Entries taken from a collection:
* * * * * * * * *

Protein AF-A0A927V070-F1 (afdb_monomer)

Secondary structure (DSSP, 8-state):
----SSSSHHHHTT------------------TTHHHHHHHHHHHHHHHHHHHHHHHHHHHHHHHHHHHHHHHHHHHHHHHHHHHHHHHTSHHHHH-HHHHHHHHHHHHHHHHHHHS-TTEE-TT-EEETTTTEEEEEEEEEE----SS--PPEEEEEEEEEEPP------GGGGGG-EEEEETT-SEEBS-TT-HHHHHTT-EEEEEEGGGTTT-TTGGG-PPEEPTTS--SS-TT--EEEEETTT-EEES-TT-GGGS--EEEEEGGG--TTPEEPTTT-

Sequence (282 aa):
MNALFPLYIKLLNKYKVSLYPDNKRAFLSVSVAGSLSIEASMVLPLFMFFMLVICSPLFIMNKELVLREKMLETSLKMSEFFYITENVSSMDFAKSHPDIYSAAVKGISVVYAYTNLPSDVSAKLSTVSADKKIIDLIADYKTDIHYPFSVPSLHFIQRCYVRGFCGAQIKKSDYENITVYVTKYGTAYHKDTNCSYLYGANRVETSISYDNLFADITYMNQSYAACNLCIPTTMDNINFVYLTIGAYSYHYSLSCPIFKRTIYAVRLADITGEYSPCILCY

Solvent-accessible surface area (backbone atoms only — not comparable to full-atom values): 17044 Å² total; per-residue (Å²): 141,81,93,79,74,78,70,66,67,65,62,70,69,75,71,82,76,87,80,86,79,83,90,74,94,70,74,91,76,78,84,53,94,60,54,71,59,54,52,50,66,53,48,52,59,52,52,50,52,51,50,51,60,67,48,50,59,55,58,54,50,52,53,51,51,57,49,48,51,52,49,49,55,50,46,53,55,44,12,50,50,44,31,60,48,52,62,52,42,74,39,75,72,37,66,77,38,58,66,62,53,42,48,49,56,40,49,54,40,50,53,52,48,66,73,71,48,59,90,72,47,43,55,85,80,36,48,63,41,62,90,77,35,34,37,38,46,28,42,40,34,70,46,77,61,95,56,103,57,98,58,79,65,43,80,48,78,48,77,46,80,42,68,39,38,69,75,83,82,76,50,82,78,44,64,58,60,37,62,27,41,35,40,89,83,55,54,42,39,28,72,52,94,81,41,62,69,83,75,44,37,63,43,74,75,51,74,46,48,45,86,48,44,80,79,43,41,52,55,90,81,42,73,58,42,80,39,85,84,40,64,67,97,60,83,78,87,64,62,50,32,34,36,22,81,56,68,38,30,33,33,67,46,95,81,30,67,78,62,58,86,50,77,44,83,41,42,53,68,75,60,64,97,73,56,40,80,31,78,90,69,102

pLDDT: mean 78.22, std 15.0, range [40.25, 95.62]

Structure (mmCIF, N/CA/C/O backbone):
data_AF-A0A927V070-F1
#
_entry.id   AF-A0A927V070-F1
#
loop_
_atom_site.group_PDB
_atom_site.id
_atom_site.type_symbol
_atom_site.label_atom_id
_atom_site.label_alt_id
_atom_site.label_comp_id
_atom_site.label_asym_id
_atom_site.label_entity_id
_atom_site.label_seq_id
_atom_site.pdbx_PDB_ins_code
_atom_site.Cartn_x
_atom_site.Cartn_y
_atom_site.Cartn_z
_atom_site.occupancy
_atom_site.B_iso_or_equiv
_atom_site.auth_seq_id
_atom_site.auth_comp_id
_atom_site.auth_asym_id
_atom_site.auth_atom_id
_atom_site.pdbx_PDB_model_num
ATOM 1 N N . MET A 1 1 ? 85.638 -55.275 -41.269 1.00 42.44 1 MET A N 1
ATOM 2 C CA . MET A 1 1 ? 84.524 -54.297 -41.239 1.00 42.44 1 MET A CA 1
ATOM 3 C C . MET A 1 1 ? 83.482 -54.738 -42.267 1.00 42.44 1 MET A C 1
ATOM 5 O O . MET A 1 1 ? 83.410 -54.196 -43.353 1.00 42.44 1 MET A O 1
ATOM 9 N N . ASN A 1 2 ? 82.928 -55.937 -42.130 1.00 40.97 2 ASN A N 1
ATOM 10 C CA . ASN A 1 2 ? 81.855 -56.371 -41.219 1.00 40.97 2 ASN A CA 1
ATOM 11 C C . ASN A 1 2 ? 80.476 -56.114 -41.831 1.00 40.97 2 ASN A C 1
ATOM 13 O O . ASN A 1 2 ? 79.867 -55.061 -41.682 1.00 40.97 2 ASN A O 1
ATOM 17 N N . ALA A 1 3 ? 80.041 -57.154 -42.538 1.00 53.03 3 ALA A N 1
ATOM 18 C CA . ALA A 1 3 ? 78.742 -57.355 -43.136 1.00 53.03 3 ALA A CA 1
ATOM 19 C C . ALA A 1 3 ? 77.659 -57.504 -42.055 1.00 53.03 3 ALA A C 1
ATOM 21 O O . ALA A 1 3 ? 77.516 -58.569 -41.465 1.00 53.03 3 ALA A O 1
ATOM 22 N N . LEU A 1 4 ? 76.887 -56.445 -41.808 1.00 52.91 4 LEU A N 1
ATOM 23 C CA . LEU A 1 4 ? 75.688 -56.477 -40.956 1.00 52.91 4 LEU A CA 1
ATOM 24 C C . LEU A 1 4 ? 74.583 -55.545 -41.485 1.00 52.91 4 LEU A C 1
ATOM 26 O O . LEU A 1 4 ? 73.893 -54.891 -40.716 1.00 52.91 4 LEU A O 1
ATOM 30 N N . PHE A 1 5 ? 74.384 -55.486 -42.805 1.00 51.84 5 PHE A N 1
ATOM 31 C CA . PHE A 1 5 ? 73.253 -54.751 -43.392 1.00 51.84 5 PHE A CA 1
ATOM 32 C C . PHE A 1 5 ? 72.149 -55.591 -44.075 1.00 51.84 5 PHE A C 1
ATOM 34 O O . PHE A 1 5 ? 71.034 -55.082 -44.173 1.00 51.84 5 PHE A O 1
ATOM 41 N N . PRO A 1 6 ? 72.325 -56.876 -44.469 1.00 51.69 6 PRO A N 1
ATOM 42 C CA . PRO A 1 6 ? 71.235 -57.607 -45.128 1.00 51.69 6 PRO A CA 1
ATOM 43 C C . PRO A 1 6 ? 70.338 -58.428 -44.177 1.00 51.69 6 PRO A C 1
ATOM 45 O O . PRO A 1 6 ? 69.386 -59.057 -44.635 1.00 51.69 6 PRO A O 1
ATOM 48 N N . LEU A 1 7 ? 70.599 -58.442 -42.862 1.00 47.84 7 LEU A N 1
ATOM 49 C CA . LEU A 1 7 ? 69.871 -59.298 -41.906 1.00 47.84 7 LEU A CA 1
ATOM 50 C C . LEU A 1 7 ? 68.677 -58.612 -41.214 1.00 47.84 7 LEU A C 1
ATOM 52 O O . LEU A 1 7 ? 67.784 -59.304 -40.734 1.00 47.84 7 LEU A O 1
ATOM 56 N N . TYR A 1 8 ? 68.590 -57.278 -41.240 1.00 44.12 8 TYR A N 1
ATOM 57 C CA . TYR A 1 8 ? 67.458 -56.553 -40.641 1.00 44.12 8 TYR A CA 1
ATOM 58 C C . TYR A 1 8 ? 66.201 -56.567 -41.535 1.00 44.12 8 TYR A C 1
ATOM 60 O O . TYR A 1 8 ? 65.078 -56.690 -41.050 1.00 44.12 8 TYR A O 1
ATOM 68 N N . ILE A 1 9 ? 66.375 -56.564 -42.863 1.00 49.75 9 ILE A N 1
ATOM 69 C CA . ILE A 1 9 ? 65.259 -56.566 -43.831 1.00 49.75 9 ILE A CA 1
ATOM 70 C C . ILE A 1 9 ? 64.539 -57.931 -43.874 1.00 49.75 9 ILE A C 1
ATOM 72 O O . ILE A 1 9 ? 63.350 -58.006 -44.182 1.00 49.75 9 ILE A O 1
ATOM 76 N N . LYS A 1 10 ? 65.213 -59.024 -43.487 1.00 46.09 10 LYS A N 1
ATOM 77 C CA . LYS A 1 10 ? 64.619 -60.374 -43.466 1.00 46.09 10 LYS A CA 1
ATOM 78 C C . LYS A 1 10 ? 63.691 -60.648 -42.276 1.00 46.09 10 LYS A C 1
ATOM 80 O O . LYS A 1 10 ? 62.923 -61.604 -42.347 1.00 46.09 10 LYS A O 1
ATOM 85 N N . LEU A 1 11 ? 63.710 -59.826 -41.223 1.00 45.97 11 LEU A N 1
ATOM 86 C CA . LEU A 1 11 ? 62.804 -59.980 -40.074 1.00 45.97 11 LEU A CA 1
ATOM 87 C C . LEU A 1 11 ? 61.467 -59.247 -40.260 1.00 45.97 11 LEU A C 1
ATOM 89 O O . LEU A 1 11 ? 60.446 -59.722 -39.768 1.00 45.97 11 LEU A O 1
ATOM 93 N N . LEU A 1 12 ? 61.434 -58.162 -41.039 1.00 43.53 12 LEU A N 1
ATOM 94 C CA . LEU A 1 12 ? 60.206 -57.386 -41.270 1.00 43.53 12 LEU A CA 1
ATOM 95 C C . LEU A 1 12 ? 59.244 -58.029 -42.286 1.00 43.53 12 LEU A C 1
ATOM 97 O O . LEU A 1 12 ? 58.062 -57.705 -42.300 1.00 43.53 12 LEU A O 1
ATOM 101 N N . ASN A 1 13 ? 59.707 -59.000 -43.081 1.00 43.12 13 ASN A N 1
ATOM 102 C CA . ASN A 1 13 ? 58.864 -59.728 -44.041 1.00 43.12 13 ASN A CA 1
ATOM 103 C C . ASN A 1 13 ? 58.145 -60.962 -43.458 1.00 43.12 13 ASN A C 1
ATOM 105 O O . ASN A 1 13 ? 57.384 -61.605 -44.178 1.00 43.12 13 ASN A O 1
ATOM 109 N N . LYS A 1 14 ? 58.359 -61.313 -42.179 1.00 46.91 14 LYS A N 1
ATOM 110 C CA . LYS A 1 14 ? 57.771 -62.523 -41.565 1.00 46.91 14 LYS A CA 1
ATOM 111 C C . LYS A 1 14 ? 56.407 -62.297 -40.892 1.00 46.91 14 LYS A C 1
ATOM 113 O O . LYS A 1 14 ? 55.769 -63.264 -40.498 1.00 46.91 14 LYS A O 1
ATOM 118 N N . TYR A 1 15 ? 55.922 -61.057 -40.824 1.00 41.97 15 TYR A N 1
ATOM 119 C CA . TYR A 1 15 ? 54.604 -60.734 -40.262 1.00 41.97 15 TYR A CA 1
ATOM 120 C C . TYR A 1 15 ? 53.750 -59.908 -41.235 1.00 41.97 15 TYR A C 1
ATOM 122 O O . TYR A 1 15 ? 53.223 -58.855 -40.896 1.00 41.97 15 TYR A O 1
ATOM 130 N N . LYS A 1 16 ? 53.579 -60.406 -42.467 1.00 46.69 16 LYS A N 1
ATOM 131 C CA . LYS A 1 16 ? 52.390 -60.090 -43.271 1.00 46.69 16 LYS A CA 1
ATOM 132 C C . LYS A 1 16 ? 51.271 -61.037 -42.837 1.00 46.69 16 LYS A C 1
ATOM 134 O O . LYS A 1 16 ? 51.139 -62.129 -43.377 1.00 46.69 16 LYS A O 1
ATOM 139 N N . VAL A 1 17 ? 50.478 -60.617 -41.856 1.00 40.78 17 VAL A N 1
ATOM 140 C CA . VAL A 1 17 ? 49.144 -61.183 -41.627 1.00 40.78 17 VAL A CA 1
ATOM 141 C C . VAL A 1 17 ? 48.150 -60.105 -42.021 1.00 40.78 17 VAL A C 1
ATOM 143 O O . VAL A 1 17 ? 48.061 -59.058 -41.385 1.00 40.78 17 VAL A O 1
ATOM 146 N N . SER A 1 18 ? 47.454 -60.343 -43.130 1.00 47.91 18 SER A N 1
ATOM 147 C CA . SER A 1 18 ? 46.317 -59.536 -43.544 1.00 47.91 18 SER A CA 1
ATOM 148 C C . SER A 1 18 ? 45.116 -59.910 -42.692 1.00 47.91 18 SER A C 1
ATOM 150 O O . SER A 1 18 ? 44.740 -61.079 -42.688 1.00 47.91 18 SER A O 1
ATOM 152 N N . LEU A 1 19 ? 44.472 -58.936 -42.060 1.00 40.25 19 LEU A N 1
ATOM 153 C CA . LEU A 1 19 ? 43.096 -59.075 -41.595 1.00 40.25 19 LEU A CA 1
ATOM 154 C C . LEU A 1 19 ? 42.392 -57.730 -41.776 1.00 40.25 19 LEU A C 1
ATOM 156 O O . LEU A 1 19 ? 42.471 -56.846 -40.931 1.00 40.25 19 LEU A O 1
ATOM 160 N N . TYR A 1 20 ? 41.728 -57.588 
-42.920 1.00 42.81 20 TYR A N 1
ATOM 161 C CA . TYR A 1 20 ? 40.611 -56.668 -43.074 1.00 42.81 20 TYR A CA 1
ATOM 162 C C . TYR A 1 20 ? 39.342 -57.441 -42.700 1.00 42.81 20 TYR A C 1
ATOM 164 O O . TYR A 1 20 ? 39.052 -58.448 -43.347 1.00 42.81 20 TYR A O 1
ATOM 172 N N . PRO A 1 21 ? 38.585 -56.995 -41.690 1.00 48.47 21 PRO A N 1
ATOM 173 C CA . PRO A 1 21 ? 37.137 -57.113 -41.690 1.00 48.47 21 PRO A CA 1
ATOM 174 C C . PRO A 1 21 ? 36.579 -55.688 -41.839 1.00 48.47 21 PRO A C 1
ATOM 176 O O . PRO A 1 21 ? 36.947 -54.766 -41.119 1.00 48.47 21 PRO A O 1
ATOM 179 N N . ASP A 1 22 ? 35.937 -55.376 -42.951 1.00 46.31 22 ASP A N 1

* * * * * * * * *

Task directions >> Above are the records; copy exactly the lines from the line with "ATOM 52 O O" through the line with "ATOM 89 O O", both included.

Response to the task >>
ATOM 52 O O . LEU A 1 7 ? 67.784 -59.304 -40.734 1.00 47.84 7 LEU A O 1
ATOM 56 N N . TYR A 1 8 ? 68.590 -57.278 -41.240 1.00 44.12 8 TYR A N 1
ATOM 57 C CA . TYR A 1 8 ? 67.458 -56.553 -40.641 1.00 44.12 8 TYR A CA 1
ATOM 58 C C . TYR A 1 8 ? 66.201 -56.567 -41.535 1.00 44.12 8 TYR A C 1
ATOM 60 O O . TYR A 1 8 ? 65.078 -56.690 -41.050 1.00 44.12 8 TYR A O 1
ATOM 68 N N . ILE A 1 9 ? 66.375 -56.564 -42.863 1.00 49.75 9 ILE A N 1
ATOM 69 C CA . ILE A 1 9 ? 65.259 -56.566 -43.831 1.00 49.75 9 ILE A CA 1
ATOM 70 C C . ILE A 1 9 ? 64.539 -57.931 -43.874 1.00 49.75 9 ILE A C 1
ATOM 72 O O . ILE A 1 9 ? 63.350 -58.006 -44.182 1.00 49.75 9 ILE A O 1
ATOM 76 N N . LYS A 1 10 ? 65.213 -59.024 -43.487 1.00 46.09 10 LYS A N 1
ATOM 77 C CA . LYS A 1 10 ? 64.619 -60.374 -43.466 1.00 46.09 10 LYS A CA 1
ATOM 78 C C . LYS A 1 10 ? 63.691 -60.648 -42.276 1.00 46.09 10 LYS A C 1
ATOM 80 O O . LYS A 1 10 ? 62.923 -61.604 -42.347 1.00 46.09 10 LYS A O 1
ATOM 85 N N . LEU A 1 11 ? 63.710 -59.826 -41.223 1.00 45.97 11 LEU A N 1
ATOM 86 C CA . LEU A 1 11 ? 62.804 -59.980 -40.074 1.00 45.97 11 LEU A CA 1
ATOM 87 C C . LEU A 1 11 ? 61.467 -59.247 -40.260 1.00 45.97 11 LEU A C 1
ATOM 89 O O . LEU A 1 11 ? 60.446 -59.722 -39.768 1.00 45.97 11 LEU A O 1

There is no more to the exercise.